5 Benefits of Having High Credit Score In South Africa
Credit Score

5 Benefits of Having High Credit Score In South Africa

Apr 29, 2025

We all think of having a good credit score at least once; why so? It’s because the higher the credit score, the easier it is to get the things we need or even desperately want to get into our lifestyles. Now, the first reason you stumbled across this article and decided to read it is because you’re unsure of the need for a good credit score.

We are here to tell you just that, to understand why a high credit score benefits you and your life in the long term, the first step we should take is to understand what a credit score is and how it impacts YOU. Okay, so in simple terms, a credit score is a 3-digit number that comes in the range of 300 to 900, with 300 being the lowest and 900 being the highest value. Now, you must be wondering how exactly it is determined, so let us tell you in the easiest and most articulate manner.

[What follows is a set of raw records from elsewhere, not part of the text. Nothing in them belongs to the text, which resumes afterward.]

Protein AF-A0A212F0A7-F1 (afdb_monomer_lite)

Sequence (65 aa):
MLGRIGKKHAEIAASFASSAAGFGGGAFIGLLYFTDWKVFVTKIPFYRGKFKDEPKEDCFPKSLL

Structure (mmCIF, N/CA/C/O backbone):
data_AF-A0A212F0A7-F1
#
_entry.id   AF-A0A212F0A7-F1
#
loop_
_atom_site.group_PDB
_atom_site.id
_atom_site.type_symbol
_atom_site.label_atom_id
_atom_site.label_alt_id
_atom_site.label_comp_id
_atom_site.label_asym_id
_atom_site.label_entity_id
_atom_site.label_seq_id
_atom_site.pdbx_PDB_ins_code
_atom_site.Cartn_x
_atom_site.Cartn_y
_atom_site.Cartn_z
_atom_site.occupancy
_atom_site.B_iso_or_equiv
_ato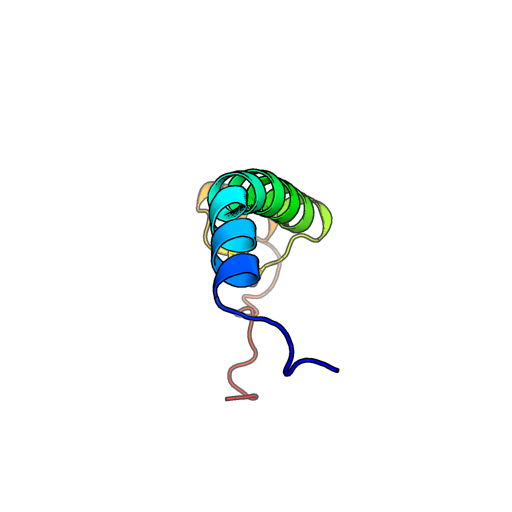m_site.auth_seq_id
_atom_site.auth_comp_id
_atom_site.auth_asym_id
_atom_site.auth_atom_id
_atom_site.pdbx_PDB_model_num
ATOM 1 N N . MET A 1 1 ? 4.008 -7.223 -28.351 1.00 53.44 1 MET A N 1
ATOM 2 C CA . MET A 1 1 ? 4.953 -6.163 -27.921 1.00 53.44 1 MET A CA 1
ATOM 3 C C . MET A 1 1 ? 5.455 -6.307 -26.470 1.00 53.44 1 MET A C 1
ATOM 5 O O . MET A 1 1 ? 6.308 -5.526 -26.086 1.00 53.44 1 MET A O 1
ATOM 9 N N . LEU A 1 2 ? 5.022 -7.300 -25.669 1.00 62.47 2 LEU A N 1
ATOM 10 C CA . LEU A 1 2 ? 5.557 -7.533 -24.306 1.00 62.47 2 LEU A CA 1
ATOM 11 C C . LEU A 1 2 ? 6.816 -8.426 -24.246 1.00 62.47 2 LEU A C 1
ATOM 13 O O . LEU A 1 2 ? 7.524 -8.426 -23.247 1.00 62.47 2 LEU A O 1
ATOM 17 N N . GLY A 1 3 ? 7.147 -9.153 -25.319 1.00 60.50 3 GLY A N 1
ATOM 18 C CA . GLY A 1 3 ? 8.257 -10.120 -25.337 1.00 60.50 3 GLY A CA 1
ATOM 19 C C . GLY A 1 3 ? 9.678 -9.533 -25.359 1.00 60.50 3 GLY A C 1
ATOM 20 O O . GLY A 1 3 ? 10.633 -10.293 -25.456 1.00 60.50 3 GLY A O 1
ATOM 21 N N . ARG A 1 4 ? 9.844 -8.201 -25.302 1.00 65.19 4 ARG A N 1
ATOM 22 C CA . ARG A 1 4 ? 11.161 -7.518 -25.310 1.00 65.19 4 ARG A CA 1
ATOM 23 C C . ARG A 1 4 ? 11.599 -7.005 -23.932 1.00 65.19 4 ARG A C 1
ATOM 25 O O . ARG A 1 4 ? 12.635 -6.348 -23.836 1.00 65.19 4 ARG A O 1
ATOM 32 N N . ILE A 1 5 ? 10.846 -7.300 -22.869 1.00 70.56 5 ILE A N 1
ATOM 33 C CA . ILE A 1 5 ? 11.229 -6.973 -21.488 1.00 70.56 5 ILE A CA 1
ATOM 34 C C . ILE A 1 5 ? 12.338 -7.946 -21.065 1.00 70.56 5 ILE A C 1
ATOM 36 O O . ILE A 1 5 ? 12.102 -9.006 -20.496 1.00 70.56 5 ILE A O 1
ATOM 40 N N . GLY A 1 6 ? 13.574 -7.615 -21.436 1.00 80.88 6 GLY A N 1
ATOM 41 C CA . GLY A 1 6 ? 14.761 -8.356 -21.015 1.00 80.88 6 GLY A CA 1
ATOM 42 C C . GLY A 1 6 ? 15.116 -8.088 -19.550 1.00 80.88 6 GLY A C 1
ATOM 43 O O . GLY A 1 6 ? 14.674 -7.096 -18.970 1.00 80.88 6 GLY A O 1
ATOM 44 N N . LYS A 1 7 ? 15.992 -8.929 -18.981 1.00 80.06 7 LYS A N 1
ATOM 45 C CA . LYS A 1 7 ? 16.450 -8.885 -17.574 1.00 80.06 7 LYS A CA 1
ATOM 46 C C . LYS A 1 7 ? 16.806 -7.473 -17.074 1.00 80.06 7 LYS A C 1
ATOM 48 O O . LYS A 1 7 ? 16.418 -7.099 -15.977 1.00 80.06 7 LYS A O 1
ATOM 53 N N . LYS A 1 8 ? 17.439 -6.652 -17.920 1.00 82.50 8 LYS A N 1
ATOM 54 C CA . LYS A 1 8 ? 17.805 -5.259 -17.610 1.00 82.50 8 LYS A CA 1
ATOM 55 C C . LYS A 1 8 ? 16.605 -4.364 -17.259 1.00 82.50 8 LYS A C 1
ATOM 57 O O . LYS A 1 8 ? 16.712 -3.525 -16.377 1.00 82.50 8 LYS A O 1
ATOM 62 N N . HIS A 1 9 ? 15.464 -4.525 -17.929 1.00 85.75 9 HIS A N 1
ATOM 63 C CA . HIS A 1 9 ? 14.272 -3.714 -17.648 1.00 85.75 9 HIS A CA 1
ATOM 64 C C . HIS A 1 9 ? 13.617 -4.127 -16.328 1.00 85.75 9 HIS A C 1
ATOM 66 O O . HIS A 1 9 ? 13.119 -3.270 -15.607 1.00 85.75 9 HIS A O 1
ATOM 72 N N . ALA A 1 10 ? 13.661 -5.422 -15.997 1.00 87.31 10 ALA A N 1
ATOM 73 C CA . ALA A 1 10 ? 13.200 -5.918 -14.705 1.00 87.31 10 ALA A CA 1
ATOM 74 C C . ALA A 1 10 ? 14.088 -5.408 -13.561 1.00 87.31 10 ALA A C 1
ATOM 76 O O . ALA A 1 10 ? 13.567 -4.993 -12.534 1.00 87.31 10 ALA A O 1
ATOM 77 N N . GLU A 1 11 ? 15.407 -5.368 -13.758 1.00 88.62 11 GLU A N 1
ATOM 78 C CA . GLU A 1 11 ? 16.352 -4.845 -12.764 1.00 88.62 11 GLU A CA 1
ATOM 79 C C . GLU A 1 11 ? 16.168 -3.339 -12.521 1.00 88.62 11 GLU A C 1
ATOM 81 O O . GLU A 1 11 ? 16.161 -2.886 -11.378 1.00 88.62 11 GLU A O 1
ATOM 86 N N . ILE A 1 12 ? 15.909 -2.568 -13.583 1.00 91.75 12 ILE A N 1
ATOM 87 C CA . ILE A 1 12 ? 15.546 -1.151 -13.462 1.00 91.75 12 ILE A CA 1
ATOM 88 C C . ILE A 1 12 ? 14.188 -0.997 -12.769 1.00 91.75 12 ILE A C 1
ATOM 90 O O . ILE A 1 12 ? 14.063 -0.186 -11.866 1.00 91.75 12 ILE A O 1
ATOM 94 N N . ALA A 1 13 ? 13.164 -1.773 -13.129 1.00 91.31 13 ALA A N 1
ATOM 95 C CA . ALA A 1 13 ? 11.870 -1.694 -12.444 1.00 91.31 13 ALA A CA 1
ATOM 96 C C . ALA A 1 13 ? 11.987 -2.050 -10.951 1.00 91.31 13 ALA A C 1
ATOM 98 O O . ALA A 1 13 ? 11.362 -1.407 -10.107 1.00 91.31 13 ALA A O 1
ATOM 99 N N . ALA A 1 14 ? 12.826 -3.033 -10.620 1.00 91.38 14 ALA A N 1
ATOM 100 C CA . ALA A 1 14 ? 13.080 -3.442 -9.247 1.00 91.38 14 ALA A CA 1
ATOM 101 C C . ALA A 1 14 ? 13.754 -2.334 -8.426 1.00 91.38 14 ALA A C 1
ATOM 103 O O . ALA A 1 14 ? 13.436 -2.184 -7.247 1.00 91.38 14 ALA A O 1
ATOM 104 N N . SER A 1 15 ? 14.621 -1.512 -9.028 1.00 94.44 15 SER A N 1
ATOM 105 C CA . SER A 1 15 ? 15.263 -0.406 -8.304 1.00 94.44 15 SER A CA 1
ATOM 106 C C . SER A 1 15 ? 14.271 0.678 -7.862 1.00 94.44 15 SER A C 1
ATOM 108 O O . SER A 1 15 ? 14.493 1.329 -6.843 1.00 94.44 15 SER A O 1
ATOM 110 N N . PHE A 1 16 ? 13.139 0.823 -8.558 1.00 94.44 16 PHE A N 1
ATOM 111 C CA . PHE A 1 16 ? 12.059 1.738 -8.176 1.00 94.44 16 PHE A CA 1
ATOM 112 C C . PHE A 1 16 ? 11.021 1.114 -7.238 1.00 94.44 16 PHE A C 1
ATOM 114 O O . PHE A 1 16 ? 10.095 1.811 -6.822 1.00 94.44 16 PHE A O 1
ATOM 121 N N . ALA A 1 17 ? 11.148 -0.167 -6.878 1.00 94.88 17 ALA A N 1
ATOM 122 C CA . ALA A 1 17 ? 10.138 -0.869 -6.088 1.00 94.88 17 ALA A CA 1
ATOM 123 C C . ALA A 1 17 ? 9.891 -0.214 -4.719 1.00 94.88 17 ALA A C 1
ATOM 125 O O . ALA A 1 17 ? 8.742 -0.093 -4.301 1.00 94.88 17 ALA A O 1
ATOM 126 N N . SER A 1 18 ? 10.940 0.262 -4.043 1.00 93.88 18 SER A N 1
ATOM 127 C CA . SER A 1 18 ? 10.823 0.953 -2.750 1.00 93.88 18 SER A CA 1
ATOM 128 C C . SER A 1 18 ? 10.045 2.267 -2.869 1.00 93.88 18 SER A C 1
ATOM 130 O O . SER A 1 18 ? 9.117 2.515 -2.100 1.00 93.88 18 SER A O 1
ATOM 132 N N . SER A 1 19 ? 10.364 3.079 -3.876 1.00 95.81 19 SER A N 1
ATOM 133 C CA . SER A 1 19 ? 9.653 4.325 -4.166 1.00 95.81 19 SER A CA 1
ATOM 134 C C . SER A 1 19 ? 8.201 4.061 -4.561 1.00 95.81 19 SER A C 1
ATOM 136 O O . SER A 1 19 ? 7.294 4.717 -4.052 1.00 95.81 19 SER A O 1
ATOM 138 N N . ALA A 1 20 ? 7.961 3.068 -5.421 1.00 96.69 20 ALA A N 1
ATOM 139 C CA . ALA A 1 20 ? 6.620 2.661 -5.822 1.00 96.69 20 ALA A CA 1
ATOM 140 C C . ALA A 1 20 ? 5.794 2.169 -4.625 1.00 96.69 20 ALA A C 1
ATOM 142 O O . ALA A 1 20 ? 4.617 2.505 -4.527 1.00 96.69 20 ALA A O 1
ATOM 143 N N . ALA A 1 21 ? 6.402 1.441 -3.686 1.00 96.69 21 ALA A N 1
ATOM 144 C CA . ALA A 1 21 ? 5.741 1.034 -2.451 1.00 96.69 21 ALA A CA 1
ATOM 145 C C . ALA A 1 21 ? 5.384 2.241 -1.569 1.00 96.69 21 ALA A C 1
ATOM 147 O O . ALA A 1 21 ? 4.274 2.300 -1.047 1.00 96.69 21 ALA A O 1
ATOM 148 N N . GLY A 1 22 ? 6.278 3.227 -1.445 1.00 97.56 22 GLY A N 1
ATOM 149 C CA . GLY A 1 22 ? 6.017 4.456 -0.691 1.00 97.56 22 GLY A CA 1
ATOM 150 C C . GLY A 1 22 ? 4.867 5.278 -1.279 1.00 97.56 22 GLY A C 1
ATOM 151 O O . GLY A 1 22 ? 3.863 5.519 -0.608 1.00 97.56 22 GLY A O 1
ATOM 152 N N . PHE A 1 23 ? 4.977 5.669 -2.552 1.00 97.19 23 PHE A N 1
ATOM 153 C CA . PHE A 1 23 ? 3.945 6.468 -3.222 1.00 97.19 23 PHE A CA 1
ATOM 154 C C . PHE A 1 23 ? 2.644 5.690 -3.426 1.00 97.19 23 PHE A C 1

There are 4 major factors that determine your credit score:

  • Firstly, your repayment history comes with it, i.e., the frequency of your payments and the timeliness that comes along with that.
  • Next, we have the credit utilization ratio, the proportion between your monthly card usage and the approved credit card limit. A good way to achieve an acceptable credit ratio would be to limit your card usage to under 30% of the sanctioned limit.
  • Your credit rating also depends on your credit age, which is essentially the history of how long you have been getting credit cards or taking loans; the longer it is, the better, as it makes the calculation process easier.
  • Finally, we have the credit inquiries, which are the inquiries made by Fis for credit assessment; try to keep them as little as possible because too many inquiries within a short period can negatively impact your credit score.

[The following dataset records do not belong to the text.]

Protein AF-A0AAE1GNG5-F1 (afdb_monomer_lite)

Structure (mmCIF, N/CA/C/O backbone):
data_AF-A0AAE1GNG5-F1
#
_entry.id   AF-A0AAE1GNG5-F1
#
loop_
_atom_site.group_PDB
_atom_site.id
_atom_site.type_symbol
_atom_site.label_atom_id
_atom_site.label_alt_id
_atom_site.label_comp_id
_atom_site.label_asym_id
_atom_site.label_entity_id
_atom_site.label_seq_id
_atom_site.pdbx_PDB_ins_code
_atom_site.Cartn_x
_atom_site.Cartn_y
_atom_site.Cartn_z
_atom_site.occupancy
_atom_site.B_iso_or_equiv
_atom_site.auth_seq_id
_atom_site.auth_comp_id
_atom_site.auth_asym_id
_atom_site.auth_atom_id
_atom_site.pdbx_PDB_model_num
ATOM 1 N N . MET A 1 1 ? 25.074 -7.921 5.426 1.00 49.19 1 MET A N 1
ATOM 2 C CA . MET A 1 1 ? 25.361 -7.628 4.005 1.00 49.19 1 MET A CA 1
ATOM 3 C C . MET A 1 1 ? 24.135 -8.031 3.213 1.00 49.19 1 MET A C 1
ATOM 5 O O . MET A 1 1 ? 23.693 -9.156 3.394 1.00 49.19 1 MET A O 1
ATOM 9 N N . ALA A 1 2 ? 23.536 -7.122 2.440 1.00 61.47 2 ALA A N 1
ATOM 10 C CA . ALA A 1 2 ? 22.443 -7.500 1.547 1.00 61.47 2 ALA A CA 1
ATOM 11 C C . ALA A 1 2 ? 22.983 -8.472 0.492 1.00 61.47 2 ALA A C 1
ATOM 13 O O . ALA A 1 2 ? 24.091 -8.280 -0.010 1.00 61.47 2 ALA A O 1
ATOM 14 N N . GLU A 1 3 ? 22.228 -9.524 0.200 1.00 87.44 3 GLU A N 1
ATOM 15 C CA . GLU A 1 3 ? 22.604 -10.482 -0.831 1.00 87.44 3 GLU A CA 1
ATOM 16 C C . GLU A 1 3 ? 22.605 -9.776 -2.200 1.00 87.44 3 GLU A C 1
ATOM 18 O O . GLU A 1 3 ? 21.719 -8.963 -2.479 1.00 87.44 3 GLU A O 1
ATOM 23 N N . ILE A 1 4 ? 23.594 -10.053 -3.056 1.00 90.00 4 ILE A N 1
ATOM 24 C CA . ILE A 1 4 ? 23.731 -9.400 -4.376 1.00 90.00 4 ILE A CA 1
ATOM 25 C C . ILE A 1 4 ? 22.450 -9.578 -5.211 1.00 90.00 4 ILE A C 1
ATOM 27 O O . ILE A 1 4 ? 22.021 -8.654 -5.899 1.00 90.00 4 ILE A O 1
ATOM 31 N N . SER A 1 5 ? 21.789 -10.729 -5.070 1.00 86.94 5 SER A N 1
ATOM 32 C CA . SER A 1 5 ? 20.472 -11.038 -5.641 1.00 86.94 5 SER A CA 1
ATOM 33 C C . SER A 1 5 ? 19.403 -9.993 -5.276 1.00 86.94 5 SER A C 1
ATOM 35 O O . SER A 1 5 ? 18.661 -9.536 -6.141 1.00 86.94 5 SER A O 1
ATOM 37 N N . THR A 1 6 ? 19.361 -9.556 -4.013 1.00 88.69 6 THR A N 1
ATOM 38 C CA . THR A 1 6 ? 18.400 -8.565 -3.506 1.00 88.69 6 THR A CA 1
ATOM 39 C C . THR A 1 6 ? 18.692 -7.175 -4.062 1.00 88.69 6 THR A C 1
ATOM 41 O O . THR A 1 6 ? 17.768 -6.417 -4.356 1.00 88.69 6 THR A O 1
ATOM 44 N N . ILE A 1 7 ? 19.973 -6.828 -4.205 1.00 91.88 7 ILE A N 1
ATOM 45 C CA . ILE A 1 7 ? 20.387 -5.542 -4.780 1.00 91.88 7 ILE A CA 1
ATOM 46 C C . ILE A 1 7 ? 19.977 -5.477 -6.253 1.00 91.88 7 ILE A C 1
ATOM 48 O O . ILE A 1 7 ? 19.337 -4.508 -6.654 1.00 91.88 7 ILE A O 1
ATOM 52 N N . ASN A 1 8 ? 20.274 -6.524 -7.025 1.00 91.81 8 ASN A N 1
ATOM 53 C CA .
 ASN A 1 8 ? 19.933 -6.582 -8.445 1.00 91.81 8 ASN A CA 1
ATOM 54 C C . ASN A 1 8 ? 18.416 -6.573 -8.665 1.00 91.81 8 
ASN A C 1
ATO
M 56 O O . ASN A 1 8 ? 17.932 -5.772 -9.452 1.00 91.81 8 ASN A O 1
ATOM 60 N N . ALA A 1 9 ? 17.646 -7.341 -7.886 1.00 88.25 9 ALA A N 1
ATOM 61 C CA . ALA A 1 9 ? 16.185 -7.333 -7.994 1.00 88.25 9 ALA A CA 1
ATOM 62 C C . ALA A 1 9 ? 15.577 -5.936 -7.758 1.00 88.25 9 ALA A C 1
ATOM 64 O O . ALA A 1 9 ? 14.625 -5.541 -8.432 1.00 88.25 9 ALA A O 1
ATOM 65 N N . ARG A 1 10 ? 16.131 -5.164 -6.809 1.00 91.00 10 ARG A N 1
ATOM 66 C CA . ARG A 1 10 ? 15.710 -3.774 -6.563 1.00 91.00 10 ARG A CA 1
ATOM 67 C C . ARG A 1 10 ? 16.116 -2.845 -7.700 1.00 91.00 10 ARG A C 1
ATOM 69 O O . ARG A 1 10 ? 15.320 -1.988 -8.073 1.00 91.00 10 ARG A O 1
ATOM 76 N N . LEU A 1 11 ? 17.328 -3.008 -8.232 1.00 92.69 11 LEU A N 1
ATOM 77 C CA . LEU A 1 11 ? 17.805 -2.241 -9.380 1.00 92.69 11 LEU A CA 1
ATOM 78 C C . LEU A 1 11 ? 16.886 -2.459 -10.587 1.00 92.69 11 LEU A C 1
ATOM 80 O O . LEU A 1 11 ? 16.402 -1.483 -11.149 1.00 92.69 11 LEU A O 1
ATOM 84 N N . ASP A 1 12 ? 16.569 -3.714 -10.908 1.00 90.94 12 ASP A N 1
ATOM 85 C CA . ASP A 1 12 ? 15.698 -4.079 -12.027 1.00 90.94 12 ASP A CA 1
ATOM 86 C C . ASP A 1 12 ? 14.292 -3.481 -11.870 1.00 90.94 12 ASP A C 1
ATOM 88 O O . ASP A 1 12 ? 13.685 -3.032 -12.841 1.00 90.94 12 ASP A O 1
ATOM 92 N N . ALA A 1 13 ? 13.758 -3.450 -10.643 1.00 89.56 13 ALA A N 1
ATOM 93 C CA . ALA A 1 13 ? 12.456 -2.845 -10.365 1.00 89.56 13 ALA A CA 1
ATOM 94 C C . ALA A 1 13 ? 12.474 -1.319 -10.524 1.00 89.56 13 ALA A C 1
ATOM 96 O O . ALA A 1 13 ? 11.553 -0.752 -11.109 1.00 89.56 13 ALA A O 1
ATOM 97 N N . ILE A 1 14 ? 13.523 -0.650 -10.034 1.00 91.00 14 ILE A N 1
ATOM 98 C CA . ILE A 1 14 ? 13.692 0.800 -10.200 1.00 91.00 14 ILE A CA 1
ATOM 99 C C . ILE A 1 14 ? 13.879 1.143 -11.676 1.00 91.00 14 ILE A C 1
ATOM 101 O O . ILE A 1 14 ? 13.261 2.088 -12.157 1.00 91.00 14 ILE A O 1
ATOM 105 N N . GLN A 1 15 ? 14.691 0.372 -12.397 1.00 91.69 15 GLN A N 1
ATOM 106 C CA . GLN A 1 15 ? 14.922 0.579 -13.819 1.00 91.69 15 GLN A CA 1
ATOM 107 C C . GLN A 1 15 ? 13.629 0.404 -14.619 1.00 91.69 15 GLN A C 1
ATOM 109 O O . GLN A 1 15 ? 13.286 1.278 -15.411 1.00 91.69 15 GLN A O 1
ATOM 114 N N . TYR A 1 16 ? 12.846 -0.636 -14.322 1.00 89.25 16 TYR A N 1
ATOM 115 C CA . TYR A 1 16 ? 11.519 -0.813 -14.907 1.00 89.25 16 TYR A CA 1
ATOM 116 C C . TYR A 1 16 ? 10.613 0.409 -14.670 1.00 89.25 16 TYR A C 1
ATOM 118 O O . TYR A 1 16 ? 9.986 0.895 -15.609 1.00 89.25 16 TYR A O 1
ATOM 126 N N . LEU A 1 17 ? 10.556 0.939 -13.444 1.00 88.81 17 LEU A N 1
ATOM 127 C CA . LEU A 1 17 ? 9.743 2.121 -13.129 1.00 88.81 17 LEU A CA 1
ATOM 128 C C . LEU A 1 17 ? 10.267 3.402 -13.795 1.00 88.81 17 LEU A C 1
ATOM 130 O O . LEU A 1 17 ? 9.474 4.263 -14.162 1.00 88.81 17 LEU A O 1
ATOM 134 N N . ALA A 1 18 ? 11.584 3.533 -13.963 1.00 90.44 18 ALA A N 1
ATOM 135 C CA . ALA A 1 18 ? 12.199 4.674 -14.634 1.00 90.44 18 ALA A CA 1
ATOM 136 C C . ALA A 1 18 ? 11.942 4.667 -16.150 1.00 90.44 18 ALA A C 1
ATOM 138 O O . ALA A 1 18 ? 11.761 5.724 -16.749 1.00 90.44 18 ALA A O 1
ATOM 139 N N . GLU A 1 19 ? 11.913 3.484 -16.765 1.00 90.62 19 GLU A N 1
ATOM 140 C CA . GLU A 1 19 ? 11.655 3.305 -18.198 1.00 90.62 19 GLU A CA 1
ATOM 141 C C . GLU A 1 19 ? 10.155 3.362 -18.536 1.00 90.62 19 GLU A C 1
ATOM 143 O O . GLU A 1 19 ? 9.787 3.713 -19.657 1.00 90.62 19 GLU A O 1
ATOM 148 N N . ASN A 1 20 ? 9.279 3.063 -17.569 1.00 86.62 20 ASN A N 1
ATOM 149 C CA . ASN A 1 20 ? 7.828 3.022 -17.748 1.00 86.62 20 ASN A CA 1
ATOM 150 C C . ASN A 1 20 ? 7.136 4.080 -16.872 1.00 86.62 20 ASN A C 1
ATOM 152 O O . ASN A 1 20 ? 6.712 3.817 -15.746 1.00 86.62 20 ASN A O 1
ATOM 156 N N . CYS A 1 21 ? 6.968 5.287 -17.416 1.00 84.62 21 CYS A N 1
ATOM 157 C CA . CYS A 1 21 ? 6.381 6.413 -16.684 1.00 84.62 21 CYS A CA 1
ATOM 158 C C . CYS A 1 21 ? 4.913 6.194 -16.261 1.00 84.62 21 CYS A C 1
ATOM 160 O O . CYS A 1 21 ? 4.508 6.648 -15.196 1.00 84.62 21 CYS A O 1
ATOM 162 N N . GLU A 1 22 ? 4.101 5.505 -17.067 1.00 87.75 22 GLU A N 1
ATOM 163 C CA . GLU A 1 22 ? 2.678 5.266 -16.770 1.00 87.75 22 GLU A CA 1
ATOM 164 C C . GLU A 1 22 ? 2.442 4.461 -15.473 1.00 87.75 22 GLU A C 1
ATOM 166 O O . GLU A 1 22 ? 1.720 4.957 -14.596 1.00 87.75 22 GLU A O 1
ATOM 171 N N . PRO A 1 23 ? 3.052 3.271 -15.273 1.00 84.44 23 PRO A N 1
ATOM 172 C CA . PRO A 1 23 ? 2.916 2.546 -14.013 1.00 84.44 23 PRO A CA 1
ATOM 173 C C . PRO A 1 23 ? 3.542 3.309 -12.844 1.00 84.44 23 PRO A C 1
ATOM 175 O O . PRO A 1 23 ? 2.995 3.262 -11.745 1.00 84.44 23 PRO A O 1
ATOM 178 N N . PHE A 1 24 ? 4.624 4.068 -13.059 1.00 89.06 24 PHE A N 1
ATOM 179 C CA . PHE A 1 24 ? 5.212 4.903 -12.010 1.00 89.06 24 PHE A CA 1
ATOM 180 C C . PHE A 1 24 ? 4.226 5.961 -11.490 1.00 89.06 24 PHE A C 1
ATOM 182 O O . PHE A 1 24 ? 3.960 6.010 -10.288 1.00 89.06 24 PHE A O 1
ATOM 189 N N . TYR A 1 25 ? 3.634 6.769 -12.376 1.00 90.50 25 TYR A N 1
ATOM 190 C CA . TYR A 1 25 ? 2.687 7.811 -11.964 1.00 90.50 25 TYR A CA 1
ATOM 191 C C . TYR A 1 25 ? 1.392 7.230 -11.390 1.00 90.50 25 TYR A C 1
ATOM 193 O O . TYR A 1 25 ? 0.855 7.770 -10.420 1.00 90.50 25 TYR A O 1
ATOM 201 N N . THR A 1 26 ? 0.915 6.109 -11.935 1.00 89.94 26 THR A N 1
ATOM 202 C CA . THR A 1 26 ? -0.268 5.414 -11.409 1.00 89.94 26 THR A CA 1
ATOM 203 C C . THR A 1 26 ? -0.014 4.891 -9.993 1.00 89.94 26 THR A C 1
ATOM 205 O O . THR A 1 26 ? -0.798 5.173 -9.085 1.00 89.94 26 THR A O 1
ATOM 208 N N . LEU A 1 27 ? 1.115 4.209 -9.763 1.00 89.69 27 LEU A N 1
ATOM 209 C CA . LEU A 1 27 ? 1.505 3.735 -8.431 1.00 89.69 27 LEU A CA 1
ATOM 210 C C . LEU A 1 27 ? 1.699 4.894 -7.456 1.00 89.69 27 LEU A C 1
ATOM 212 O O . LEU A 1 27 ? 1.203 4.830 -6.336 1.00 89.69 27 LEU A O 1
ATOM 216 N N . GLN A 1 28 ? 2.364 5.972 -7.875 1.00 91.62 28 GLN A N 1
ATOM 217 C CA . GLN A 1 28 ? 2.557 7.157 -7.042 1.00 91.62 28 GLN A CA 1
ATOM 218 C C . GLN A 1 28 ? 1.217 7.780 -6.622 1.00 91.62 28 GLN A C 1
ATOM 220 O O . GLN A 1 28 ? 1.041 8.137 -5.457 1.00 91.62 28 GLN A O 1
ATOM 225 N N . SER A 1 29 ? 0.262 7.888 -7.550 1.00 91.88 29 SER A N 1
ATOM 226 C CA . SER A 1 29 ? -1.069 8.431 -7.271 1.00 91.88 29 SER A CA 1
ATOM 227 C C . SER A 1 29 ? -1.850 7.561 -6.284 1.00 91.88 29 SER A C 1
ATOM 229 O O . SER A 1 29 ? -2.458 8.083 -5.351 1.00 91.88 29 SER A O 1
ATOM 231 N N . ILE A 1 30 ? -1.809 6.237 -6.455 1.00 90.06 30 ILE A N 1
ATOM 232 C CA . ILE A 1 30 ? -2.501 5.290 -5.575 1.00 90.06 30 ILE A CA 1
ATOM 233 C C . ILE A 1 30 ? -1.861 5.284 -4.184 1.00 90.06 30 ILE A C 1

Now that we have reviewed the credit score and the factors determining it lets discuss how keeping it high will be your golden goose.

 Better chances for loan approval or getting a credit card

How do you ask? Well, it’s simple: when banks and other financial institutions sanction loans, they first look for whether the individual can make timely repayments. As we discussed earlier, that is something that determines your credit score, so the better you are at making punctual payments, the higher your credit score, and the higher your credit score, the more likely you are to get your loan application approved.

 Lower interest rates on your credit cards and loans

Now banks and other FIs charge interest for the risk they undergo, divulging their money to borrowers, i.e. us, now if your credit utilization ratio is top-notch, i.e. if your spending habits and dependency on credit cards is lower than 30% of their sanctioned limits, that automatically relieves financial institutions of the risk factor since you’re less likely to be highly dependent on your loans to make bigger purchases. It is something that gives you a chance at having lesser interest rates on your credit cards as well as your loans.

 Higher negotiating power

Having a good credit score helps you have a good position while negotiating with financial institutions because, to them, you are a desirable borrower; on the other hand, if you were to have a lower credit score, your choices of getting loans would be limited and hence would be your power as a borrower. A higher credit score allows you to negotiate better interest rates, processing fees and so on with the banks.

 Better chances for approval of higher borrowing limits

The best way to achieve this is through a long and healthy credit age; the longer you’ve been punctually repaying your loans and spending less than the sanctioned limits, the more probable it is for you to forego the risk perception of banks and other financial institutions, hence landing you the approval for higher amounts of money since the risk that lenders face is reduced when it comes to you.

 Better car insurance rates

Last but not least, one of the lesser-known perks of a high credit score is getting car insurance at a lower premium. Since credit scores indicate the financial risk you pose to the insurance companies, insurance companies would grant you a lesser premium for a lesser risk to them.